Input material:
※

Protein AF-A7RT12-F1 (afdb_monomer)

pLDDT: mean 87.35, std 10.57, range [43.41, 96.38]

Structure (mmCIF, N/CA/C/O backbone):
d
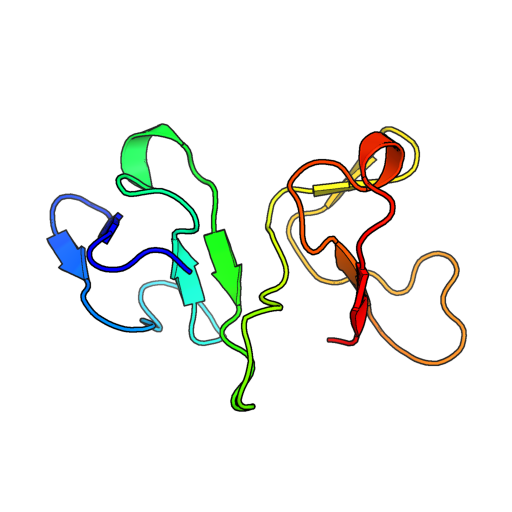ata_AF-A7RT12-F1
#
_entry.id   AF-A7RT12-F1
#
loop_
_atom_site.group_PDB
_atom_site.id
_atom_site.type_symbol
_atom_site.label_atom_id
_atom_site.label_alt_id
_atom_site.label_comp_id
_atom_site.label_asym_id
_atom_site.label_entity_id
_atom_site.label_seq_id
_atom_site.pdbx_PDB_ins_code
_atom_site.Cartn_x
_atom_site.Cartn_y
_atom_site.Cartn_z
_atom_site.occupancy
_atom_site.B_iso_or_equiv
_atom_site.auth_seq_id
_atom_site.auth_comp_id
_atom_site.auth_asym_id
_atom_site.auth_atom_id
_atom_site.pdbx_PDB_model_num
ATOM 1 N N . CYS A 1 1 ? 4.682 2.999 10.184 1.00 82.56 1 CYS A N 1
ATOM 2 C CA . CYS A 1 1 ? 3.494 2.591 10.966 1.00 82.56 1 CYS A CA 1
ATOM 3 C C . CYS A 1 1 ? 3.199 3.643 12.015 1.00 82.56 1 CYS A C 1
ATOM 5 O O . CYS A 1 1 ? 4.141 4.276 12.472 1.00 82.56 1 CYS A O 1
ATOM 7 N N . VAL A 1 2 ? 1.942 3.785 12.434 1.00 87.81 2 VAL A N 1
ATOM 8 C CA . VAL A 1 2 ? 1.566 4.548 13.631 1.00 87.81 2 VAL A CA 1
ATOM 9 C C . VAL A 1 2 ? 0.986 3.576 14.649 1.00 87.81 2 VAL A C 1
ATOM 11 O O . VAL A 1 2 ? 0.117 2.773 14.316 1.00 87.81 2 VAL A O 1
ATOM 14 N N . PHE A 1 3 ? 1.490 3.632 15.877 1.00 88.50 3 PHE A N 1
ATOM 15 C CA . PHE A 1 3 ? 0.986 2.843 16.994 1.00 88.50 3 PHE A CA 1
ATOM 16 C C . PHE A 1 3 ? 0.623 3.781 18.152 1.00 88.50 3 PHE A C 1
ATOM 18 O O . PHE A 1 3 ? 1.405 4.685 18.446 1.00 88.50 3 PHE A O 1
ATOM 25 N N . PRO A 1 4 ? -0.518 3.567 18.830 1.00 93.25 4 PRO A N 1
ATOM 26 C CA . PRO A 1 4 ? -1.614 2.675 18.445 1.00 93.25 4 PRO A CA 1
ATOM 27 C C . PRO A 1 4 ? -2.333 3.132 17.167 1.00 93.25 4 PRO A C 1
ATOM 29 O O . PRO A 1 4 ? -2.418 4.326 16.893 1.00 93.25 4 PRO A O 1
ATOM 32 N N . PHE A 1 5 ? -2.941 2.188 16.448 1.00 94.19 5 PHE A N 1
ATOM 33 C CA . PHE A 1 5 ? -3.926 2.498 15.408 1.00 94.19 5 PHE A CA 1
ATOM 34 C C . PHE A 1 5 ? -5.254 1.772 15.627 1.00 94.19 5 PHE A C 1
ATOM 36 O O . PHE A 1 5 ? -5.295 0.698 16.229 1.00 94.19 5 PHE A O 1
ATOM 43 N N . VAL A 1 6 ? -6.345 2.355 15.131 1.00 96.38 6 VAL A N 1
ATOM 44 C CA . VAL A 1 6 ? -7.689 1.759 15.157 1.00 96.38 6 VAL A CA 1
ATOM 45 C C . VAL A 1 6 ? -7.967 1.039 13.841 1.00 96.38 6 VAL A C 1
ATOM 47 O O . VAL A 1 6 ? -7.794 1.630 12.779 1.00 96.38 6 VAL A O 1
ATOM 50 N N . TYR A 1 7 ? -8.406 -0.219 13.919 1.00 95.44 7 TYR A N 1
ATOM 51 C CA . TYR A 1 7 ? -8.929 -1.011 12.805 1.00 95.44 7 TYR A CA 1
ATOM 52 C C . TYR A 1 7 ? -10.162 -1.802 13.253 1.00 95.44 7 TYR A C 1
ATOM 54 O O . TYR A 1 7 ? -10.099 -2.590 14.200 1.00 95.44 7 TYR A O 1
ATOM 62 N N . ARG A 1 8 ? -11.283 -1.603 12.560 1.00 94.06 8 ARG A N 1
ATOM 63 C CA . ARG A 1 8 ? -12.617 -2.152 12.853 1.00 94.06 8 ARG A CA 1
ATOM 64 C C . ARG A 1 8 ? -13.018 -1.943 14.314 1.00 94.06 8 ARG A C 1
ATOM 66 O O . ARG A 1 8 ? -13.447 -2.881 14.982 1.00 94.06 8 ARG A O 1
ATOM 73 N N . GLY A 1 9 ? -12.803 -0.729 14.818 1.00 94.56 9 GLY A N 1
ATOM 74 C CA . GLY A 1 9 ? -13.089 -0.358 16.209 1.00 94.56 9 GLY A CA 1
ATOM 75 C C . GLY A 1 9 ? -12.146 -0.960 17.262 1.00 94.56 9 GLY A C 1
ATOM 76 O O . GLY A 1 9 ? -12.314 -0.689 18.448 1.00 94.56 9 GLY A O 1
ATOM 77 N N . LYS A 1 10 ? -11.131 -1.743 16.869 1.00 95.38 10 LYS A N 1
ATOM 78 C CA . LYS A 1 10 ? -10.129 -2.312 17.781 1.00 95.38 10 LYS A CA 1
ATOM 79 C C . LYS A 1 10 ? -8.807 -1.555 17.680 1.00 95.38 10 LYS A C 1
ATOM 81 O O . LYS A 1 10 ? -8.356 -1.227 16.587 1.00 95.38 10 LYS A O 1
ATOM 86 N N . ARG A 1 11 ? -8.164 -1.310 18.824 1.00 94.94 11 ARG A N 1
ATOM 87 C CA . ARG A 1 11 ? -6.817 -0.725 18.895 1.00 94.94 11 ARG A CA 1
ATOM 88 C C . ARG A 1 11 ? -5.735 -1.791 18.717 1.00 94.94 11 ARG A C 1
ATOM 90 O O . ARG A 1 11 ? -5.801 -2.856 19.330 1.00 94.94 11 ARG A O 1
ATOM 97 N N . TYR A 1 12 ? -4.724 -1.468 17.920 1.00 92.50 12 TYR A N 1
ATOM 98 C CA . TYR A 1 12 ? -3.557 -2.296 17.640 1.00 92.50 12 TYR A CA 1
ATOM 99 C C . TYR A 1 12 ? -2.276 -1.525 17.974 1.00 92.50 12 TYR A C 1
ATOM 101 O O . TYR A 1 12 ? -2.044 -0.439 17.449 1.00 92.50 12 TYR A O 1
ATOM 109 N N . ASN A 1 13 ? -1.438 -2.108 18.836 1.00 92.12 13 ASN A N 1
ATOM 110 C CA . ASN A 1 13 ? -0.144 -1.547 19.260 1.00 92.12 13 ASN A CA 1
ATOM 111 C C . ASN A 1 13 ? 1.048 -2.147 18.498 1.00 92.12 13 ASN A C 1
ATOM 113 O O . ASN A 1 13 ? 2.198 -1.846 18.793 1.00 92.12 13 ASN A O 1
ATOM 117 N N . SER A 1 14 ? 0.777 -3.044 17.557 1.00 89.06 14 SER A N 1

※

To do:
What is needed is an exact copy of the line containing "ATOM 113 O O" and each line after it, through the final line of the entries above.

Answer to this exercise:
ATOM 113 O O . ASN A 1 13 ? 2.198 -1.846 18.793 1.00 92.12 13 ASN A O 1
ATOM 117 N N . SER A 1 14 ? 0.777 -3.044 17.557 1.00 89.06 14 SER A N 1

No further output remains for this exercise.